Questioning
Questioning

Reputation: 2043

C++ Polymorphism and Overriding

I'm having a hard time getting this working in C++, I've managed it in C# but I've not used C++ much so I'm not sure on the syntax.

The purpose of this is for a simple state manager, each state inherits from a base class called "state".

I've gotten overriding to work but I can't seem to manage the polymorphism aspect. That is that I cannot have an object "State currentState" and set that object to equal "menuState" and have it run the desired function, I know this is because it is only finding the signature for the State class but I am unsure how to avoid it. Here's some simplified code so that someone can help me understand.

// stringstreams
#include <iostream>
#include <string>
#include <sstream>
using namespace std;

// State.h
class State{
public:
  virtual void drawState();
};

// State.cpp
void State::drawState() {
    cout << "Base state.\n";
}

// MenuState.h
class MenuState: public State {
public:
  virtual void drawState();
};


// MenuState.cpp
void MenuState::drawState() {
    cout << "Menu state.\n";
    State::drawState();
}

int main ()
{
    State currentState;
    MenuState menuState;

    currentState = menuState;
    currentState.drawState();

    system("pause");
    return 0;
}

If you change "State currentState" to create an object of MenuState the code will work as I require it to, however I need it to be the parent class so that I can set the current state to other states I will create in the future such as GameState.

Thank you.

Upvotes: 2

Views: 1485

Answers (2)

sampson-chen
sampson-chen

Reputation: 47367

Change your code to:

int main ()
{
    State *currentState;

    currentState = new MenuState();
    currentState->drawState();

    system("pause");
    delete(currentState)
    return 0;
}

Upvotes: 2

Luchian Grigore
Luchian Grigore

Reputation: 258648

Polymorphism doesn't work with plain objects because of slicing.
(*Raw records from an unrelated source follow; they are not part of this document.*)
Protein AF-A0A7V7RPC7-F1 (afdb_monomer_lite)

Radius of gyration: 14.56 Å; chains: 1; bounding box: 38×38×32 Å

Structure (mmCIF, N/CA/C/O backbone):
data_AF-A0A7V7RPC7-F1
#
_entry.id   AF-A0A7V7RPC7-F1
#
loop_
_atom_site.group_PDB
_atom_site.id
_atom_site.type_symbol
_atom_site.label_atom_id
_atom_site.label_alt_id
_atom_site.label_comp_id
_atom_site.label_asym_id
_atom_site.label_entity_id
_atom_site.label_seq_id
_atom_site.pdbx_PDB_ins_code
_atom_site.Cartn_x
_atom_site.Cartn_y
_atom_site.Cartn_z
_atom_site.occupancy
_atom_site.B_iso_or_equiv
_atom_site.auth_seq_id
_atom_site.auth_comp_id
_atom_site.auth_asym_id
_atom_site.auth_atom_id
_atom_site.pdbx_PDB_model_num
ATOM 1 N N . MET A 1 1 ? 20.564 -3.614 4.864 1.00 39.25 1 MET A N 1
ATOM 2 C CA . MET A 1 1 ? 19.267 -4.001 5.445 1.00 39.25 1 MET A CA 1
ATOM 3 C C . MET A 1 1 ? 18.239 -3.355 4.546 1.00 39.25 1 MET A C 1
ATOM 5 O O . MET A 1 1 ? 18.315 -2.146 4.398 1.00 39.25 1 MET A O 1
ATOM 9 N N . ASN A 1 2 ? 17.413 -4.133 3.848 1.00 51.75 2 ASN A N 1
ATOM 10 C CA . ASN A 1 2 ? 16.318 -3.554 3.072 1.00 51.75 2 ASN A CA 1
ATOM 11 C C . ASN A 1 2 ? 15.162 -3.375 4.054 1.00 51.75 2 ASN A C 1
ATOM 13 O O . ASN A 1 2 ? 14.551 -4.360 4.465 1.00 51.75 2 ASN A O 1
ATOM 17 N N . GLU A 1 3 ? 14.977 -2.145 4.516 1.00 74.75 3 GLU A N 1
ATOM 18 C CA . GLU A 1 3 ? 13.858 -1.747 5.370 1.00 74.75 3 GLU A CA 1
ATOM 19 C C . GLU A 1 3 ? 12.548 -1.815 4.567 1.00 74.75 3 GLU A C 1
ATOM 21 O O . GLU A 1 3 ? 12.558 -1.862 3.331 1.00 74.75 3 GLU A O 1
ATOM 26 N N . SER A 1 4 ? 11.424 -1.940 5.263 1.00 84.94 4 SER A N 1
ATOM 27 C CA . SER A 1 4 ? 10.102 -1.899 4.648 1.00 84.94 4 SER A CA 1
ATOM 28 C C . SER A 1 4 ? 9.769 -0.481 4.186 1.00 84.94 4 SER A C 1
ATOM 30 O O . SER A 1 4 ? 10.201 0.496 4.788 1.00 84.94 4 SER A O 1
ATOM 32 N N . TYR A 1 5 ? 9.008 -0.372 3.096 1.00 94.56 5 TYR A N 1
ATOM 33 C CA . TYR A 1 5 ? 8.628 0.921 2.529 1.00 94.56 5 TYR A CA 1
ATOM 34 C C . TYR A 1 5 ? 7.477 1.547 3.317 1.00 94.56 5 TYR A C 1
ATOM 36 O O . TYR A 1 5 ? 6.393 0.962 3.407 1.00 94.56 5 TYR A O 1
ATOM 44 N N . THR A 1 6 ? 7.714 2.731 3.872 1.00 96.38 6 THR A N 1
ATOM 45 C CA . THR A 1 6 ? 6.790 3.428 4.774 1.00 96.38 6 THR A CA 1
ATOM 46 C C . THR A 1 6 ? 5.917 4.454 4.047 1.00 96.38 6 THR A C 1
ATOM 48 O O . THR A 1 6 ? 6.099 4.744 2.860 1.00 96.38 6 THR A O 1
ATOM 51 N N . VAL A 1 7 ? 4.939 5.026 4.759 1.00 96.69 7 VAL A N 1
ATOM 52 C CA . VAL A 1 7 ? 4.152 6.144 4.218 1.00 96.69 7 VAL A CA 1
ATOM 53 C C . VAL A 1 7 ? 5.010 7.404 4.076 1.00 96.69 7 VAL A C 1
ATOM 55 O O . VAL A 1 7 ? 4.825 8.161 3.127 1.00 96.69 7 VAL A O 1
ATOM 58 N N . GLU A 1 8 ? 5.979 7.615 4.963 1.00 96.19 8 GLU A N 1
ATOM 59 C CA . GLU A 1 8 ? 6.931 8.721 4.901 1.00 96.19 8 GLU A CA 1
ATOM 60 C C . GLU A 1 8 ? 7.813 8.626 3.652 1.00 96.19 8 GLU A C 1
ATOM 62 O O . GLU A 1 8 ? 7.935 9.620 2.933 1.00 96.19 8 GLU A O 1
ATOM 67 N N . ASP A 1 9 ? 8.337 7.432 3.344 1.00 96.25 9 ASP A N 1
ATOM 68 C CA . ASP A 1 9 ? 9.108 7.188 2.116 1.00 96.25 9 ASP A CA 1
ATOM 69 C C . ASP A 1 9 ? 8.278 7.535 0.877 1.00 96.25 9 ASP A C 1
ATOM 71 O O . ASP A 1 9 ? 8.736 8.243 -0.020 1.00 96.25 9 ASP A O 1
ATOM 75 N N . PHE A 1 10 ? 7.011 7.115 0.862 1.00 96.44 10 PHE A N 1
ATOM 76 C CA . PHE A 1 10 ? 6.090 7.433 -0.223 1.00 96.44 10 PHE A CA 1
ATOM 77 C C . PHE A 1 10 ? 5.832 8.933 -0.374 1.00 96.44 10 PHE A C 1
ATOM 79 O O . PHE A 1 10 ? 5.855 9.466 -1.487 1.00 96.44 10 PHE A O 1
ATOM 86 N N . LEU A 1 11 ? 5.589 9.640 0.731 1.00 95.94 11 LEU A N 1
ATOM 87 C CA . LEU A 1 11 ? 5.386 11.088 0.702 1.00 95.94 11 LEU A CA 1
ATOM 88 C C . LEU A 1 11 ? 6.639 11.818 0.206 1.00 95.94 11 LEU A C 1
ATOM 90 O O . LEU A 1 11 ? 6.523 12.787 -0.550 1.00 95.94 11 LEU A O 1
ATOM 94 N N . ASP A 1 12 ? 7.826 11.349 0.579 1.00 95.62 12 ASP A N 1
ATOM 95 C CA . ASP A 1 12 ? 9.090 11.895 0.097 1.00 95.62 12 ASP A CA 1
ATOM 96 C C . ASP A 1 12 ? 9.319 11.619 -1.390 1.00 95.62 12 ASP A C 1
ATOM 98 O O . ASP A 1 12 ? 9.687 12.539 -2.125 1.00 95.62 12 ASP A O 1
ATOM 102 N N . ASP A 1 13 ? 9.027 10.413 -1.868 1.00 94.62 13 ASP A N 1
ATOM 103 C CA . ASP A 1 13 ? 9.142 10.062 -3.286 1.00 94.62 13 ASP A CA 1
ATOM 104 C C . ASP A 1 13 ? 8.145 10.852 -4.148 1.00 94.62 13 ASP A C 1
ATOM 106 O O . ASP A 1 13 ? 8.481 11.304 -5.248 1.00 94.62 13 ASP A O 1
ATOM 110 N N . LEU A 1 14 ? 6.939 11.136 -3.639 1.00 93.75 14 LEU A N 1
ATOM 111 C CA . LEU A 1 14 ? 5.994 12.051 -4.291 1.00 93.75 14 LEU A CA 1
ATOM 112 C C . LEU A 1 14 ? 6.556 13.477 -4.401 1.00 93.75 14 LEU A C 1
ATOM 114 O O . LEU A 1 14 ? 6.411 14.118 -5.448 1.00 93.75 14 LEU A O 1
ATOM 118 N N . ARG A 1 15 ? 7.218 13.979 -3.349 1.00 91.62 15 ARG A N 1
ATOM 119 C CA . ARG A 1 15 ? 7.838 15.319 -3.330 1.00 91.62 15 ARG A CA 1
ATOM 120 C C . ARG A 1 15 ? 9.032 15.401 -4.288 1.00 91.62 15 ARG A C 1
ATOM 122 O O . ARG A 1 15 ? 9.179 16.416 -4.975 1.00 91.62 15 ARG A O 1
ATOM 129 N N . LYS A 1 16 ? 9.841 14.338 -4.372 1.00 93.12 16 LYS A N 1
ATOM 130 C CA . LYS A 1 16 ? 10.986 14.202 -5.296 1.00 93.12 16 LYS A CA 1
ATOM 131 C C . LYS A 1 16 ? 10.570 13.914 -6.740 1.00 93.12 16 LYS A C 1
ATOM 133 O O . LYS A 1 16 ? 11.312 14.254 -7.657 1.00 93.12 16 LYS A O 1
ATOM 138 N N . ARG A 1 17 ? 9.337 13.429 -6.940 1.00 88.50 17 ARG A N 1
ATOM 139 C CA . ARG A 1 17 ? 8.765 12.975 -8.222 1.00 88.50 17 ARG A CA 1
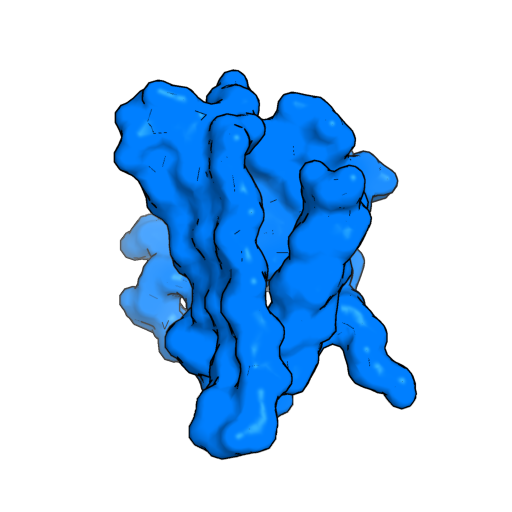ATOM 140 C C . ARG A 1 17 ? 9.394 11.682 -8.743 1.00 88.50 17 ARG A C 1
ATOM 142 O O . ARG A 1 17 ? 9.506 11.502 -9.952 1.00 88.50 17 ARG A O 1
ATOM 149 N N . ASP A 1 18 ? 9.726 10.785 -7.826 1.00 90.31 18 ASP A N 1
ATOM 150 C CA . ASP A 1 18 ? 10.279 9.464 -8.136 1.00 90.31 18 ASP A CA 1
ATOM 151 C C . ASP A 1 18 ? 9.181 8.404 -8.356 1.00 90.31 18 ASP A C 1
ATOM 153 O O . ASP A 1 18 ? 9.457 7.264 -8.723 1.00 90.31 18 ASP A O 1
ATOM 157 N N . VAL A 1 19 ? 7.910 8.796 -8.208 1.00 89.25 19 VAL A N 1
ATOM 158 C CA . VAL A 1 19 ? 6.736 7.971 -8.520 1.00 89.25 19 VAL A CA 1
ATOM 159 C C . VAL A 1 19 ? 6.199 8.331 -9.916 1.00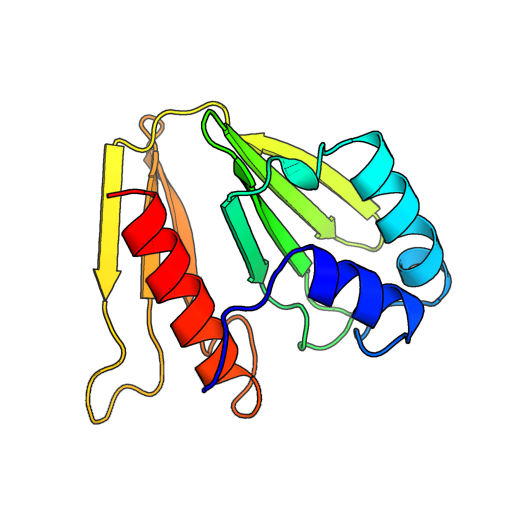 89.25 19 VAL A C 1
ATOM 161 O O . VAL A 1 19 ? 6.000 9.521 -10.185 1.00 89.25 19 VAL A O 1
ATOM 164 N N . PRO A 1 20 ? 5.890 7.350 -10.793 1.00 89.31 20 PRO A N 1
ATOM 165 C CA . PRO A 1 20 ? 5.341 7.572 -12.136 1.00 89.31 20 PRO A CA 1
ATOM 166 C C . PRO A 1 20 ? 3.884 8.070 -12.089 1.00 89.31 20 PRO A C 1
ATOM 168 O O . PRO A 1 20 ? 2.924 7.358 -12.386 1.00 89.31 20 PRO A O 1
ATOM 171 N N . LEU A 1 21 ? 3.720 9.332 -11.694 1.00 88.62 21 LEU A N 1
ATOM 172 C CA . LEU A 1 21 ? 2.456 10.047 -11.573 1.00 88.62 21 LEU A CA 1
ATOM 173 C C . LEU A 1 21 ? 2.568 11.454 -12.196 1.00 88.62 21 LEU A C 1
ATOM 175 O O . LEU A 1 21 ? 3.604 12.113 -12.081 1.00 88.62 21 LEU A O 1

You have to use references or (smart) pointers. In your case, pointers, as references can't be re-assigned:

int main ()
{
    State* currentState = NULL;
    MenuState menuState;

    currentState = &menuState;
    currentState->drawState(); //calls MenuState::drawState()
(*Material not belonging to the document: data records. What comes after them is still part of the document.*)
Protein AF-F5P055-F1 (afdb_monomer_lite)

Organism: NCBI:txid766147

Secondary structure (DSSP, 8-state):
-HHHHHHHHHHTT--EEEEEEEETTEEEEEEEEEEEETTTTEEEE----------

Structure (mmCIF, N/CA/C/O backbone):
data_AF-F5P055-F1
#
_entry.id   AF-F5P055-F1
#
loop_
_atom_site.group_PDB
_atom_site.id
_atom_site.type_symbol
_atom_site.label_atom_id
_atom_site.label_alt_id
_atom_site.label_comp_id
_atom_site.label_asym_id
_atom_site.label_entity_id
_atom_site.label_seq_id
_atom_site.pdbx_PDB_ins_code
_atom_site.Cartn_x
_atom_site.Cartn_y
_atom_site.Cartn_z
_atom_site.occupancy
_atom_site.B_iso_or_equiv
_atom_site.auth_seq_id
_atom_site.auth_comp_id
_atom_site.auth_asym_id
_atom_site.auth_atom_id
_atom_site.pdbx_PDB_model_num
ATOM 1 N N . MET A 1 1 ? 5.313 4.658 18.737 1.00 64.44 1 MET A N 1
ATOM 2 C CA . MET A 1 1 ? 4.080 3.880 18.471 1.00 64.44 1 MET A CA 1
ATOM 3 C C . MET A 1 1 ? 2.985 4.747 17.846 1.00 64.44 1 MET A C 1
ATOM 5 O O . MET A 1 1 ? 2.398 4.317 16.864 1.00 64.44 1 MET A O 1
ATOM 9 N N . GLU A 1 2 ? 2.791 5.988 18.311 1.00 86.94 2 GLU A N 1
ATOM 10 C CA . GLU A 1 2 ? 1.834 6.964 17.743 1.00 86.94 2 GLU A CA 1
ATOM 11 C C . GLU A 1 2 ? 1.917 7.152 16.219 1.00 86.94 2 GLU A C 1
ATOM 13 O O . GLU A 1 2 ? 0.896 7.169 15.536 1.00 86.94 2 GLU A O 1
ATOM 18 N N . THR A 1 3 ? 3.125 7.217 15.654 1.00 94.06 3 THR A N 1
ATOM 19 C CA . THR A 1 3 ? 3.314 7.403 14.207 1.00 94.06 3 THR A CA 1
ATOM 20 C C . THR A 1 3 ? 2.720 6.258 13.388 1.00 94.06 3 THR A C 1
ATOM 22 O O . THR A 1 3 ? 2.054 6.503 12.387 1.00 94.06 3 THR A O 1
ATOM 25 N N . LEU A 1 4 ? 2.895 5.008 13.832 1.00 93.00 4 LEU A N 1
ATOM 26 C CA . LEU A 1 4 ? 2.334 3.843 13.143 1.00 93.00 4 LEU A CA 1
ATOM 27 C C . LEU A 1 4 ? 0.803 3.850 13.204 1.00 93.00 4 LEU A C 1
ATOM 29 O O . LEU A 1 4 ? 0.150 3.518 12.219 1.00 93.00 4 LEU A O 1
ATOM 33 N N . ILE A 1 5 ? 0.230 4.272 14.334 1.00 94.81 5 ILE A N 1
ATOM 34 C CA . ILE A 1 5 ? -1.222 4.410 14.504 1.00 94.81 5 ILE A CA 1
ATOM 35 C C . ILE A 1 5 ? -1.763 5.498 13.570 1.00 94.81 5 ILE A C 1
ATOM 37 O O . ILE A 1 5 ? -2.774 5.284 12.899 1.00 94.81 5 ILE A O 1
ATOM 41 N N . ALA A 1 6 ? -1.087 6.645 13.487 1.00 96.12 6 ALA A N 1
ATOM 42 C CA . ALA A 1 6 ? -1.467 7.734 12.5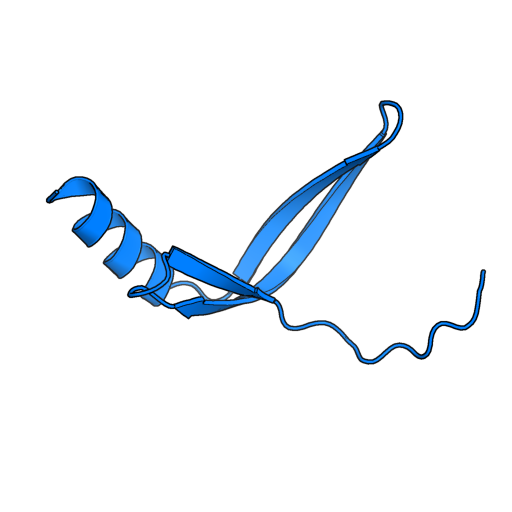91 1.00 96.12 6 ALA A CA 1
ATOM 43 C C . ALA A 1 6 ? -1.410 7.305 11.115 1.00 96.12 6 ALA A C 1
ATOM 45 O O . ALA A 1 6 ? -2.375 7.521 10.381 1.00 96.12 6 ALA A O 1
ATOM 46 N N . ILE A 1 7 ? -0.332 6.627 10.705 1.00 95.62 7 ILE A N 1
ATOM 47 C CA . ILE A 1 7 ? -0.177 6.082 9.348 1.00 95.62 7 ILE A CA 1
ATOM 48 C C . ILE A 1 7 ? -1.258 5.037 9.063 1.00 95.62 7 ILE A C 1
ATOM 50 O O . ILE A 1 7 ? -1.934 5.126 8.046 1.00 95.62 7 ILE A O 1
ATOM 54 N N . SER A 1 8 ? -1.487 4.095 9.979 1.00 95.94 8 SER A N 1
ATOM 55 C CA . SER A 1 8 ? -2.496 3.040 9.810 1.00 95.94 8 SER A CA 1
ATOM 56 C C . SER A 1 8 ? -3.903 3.618 9.647 1.00 95.94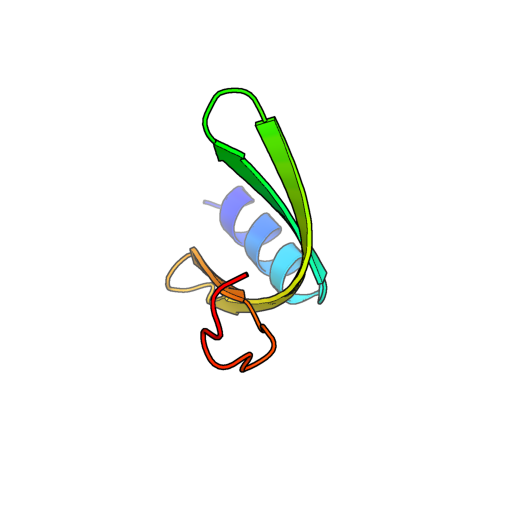 8 SER A C 1
ATOM 58 O O . SER A 1 8 ? -4.657 3.191 8.775 1.00 95.94 8 SER A O 1
ATOM 60 N N . ARG A 1 9 ? -4.252 4.642 10.439 1.00 95.88 9 ARG A N 1
ATOM 61 C CA . ARG A 1 9 ? -5.526 5.369 10.308 1.00 95.88 9 ARG A CA 1
ATOM 62 C C . ARG A 1 9 ? -5.636 6.130 8.991 1.00 95.88 9 ARG A C 1
ATOM 64 O O . ARG A 1 9 ? -6.743 6.284 8.484 1.00 95.88 9 ARG A O 1
ATOM 71 N N . TRP A 1 10 ? -4.528 6.650 8.470 1.00 96.31 10 TRP A N 1
ATOM 72 C CA . TRP A 1 10 ? -4.511 7.336 7.182 1.00 96.31 10 TRP A CA 1
ATOM 73 C C . TRP A 1 10 ? -4.670 6.350 6.019 1.00 96.31 10 TRP A C 1
ATOM 75 O O . TRP A 1 10 ? -5.508 6.587 5.149 1.00 96.31 10 T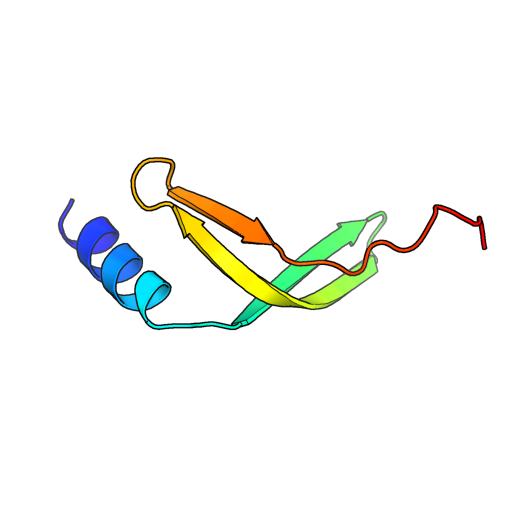RP A O 1
ATOM 85 N N . LEU A 1 11 ? -3.946 5.226 6.055 1.00 96.12 11 LEU A N 1
ATOM 86 C CA . LEU A 1 11 ? -4.026 4.146 5.067 1.00 96.12 11 LEU A CA 1
ATOM 87 C C . LEU A 1 11 ? -5.427 3.536 5.006 1.00 96.12 11 LEU A C 1
ATOM 89 O O . LEU A 1 11 ? -5.976 3.383 3.925 1.00 96.12 11 LEU A O 1
ATOM 93 N N . ALA A 1 12 ? -6.070 3.298 6.151 1.00 95.19 12 ALA A N 1
ATOM 94 C CA . ALA A 1 12 ? -7.437 2.771 6.194 1.00 95.19 12 ALA A CA 1
ATOM 95 C C . ALA A 1 12 ? -8.491 3.675 5.514 1.00 95.19 12 ALA A C 1
ATOM 97 O O . ALA A 1 12 ? -9.602 3.221 5.253 1.00 95.19 12 ALA A O 1
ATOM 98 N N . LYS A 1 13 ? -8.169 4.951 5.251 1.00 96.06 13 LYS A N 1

    NextState nextState; //fictional class
    currentState = &nextState;
    currentState->drawState(); //calls NextState::drawState()

    system("pause");
    return 0;
}

In your code:

State currentState;
MenuState menuState;

currentState = menuState;

the assignment slices menuState - it basically just copies the State part of it to currentState, losing all other type information.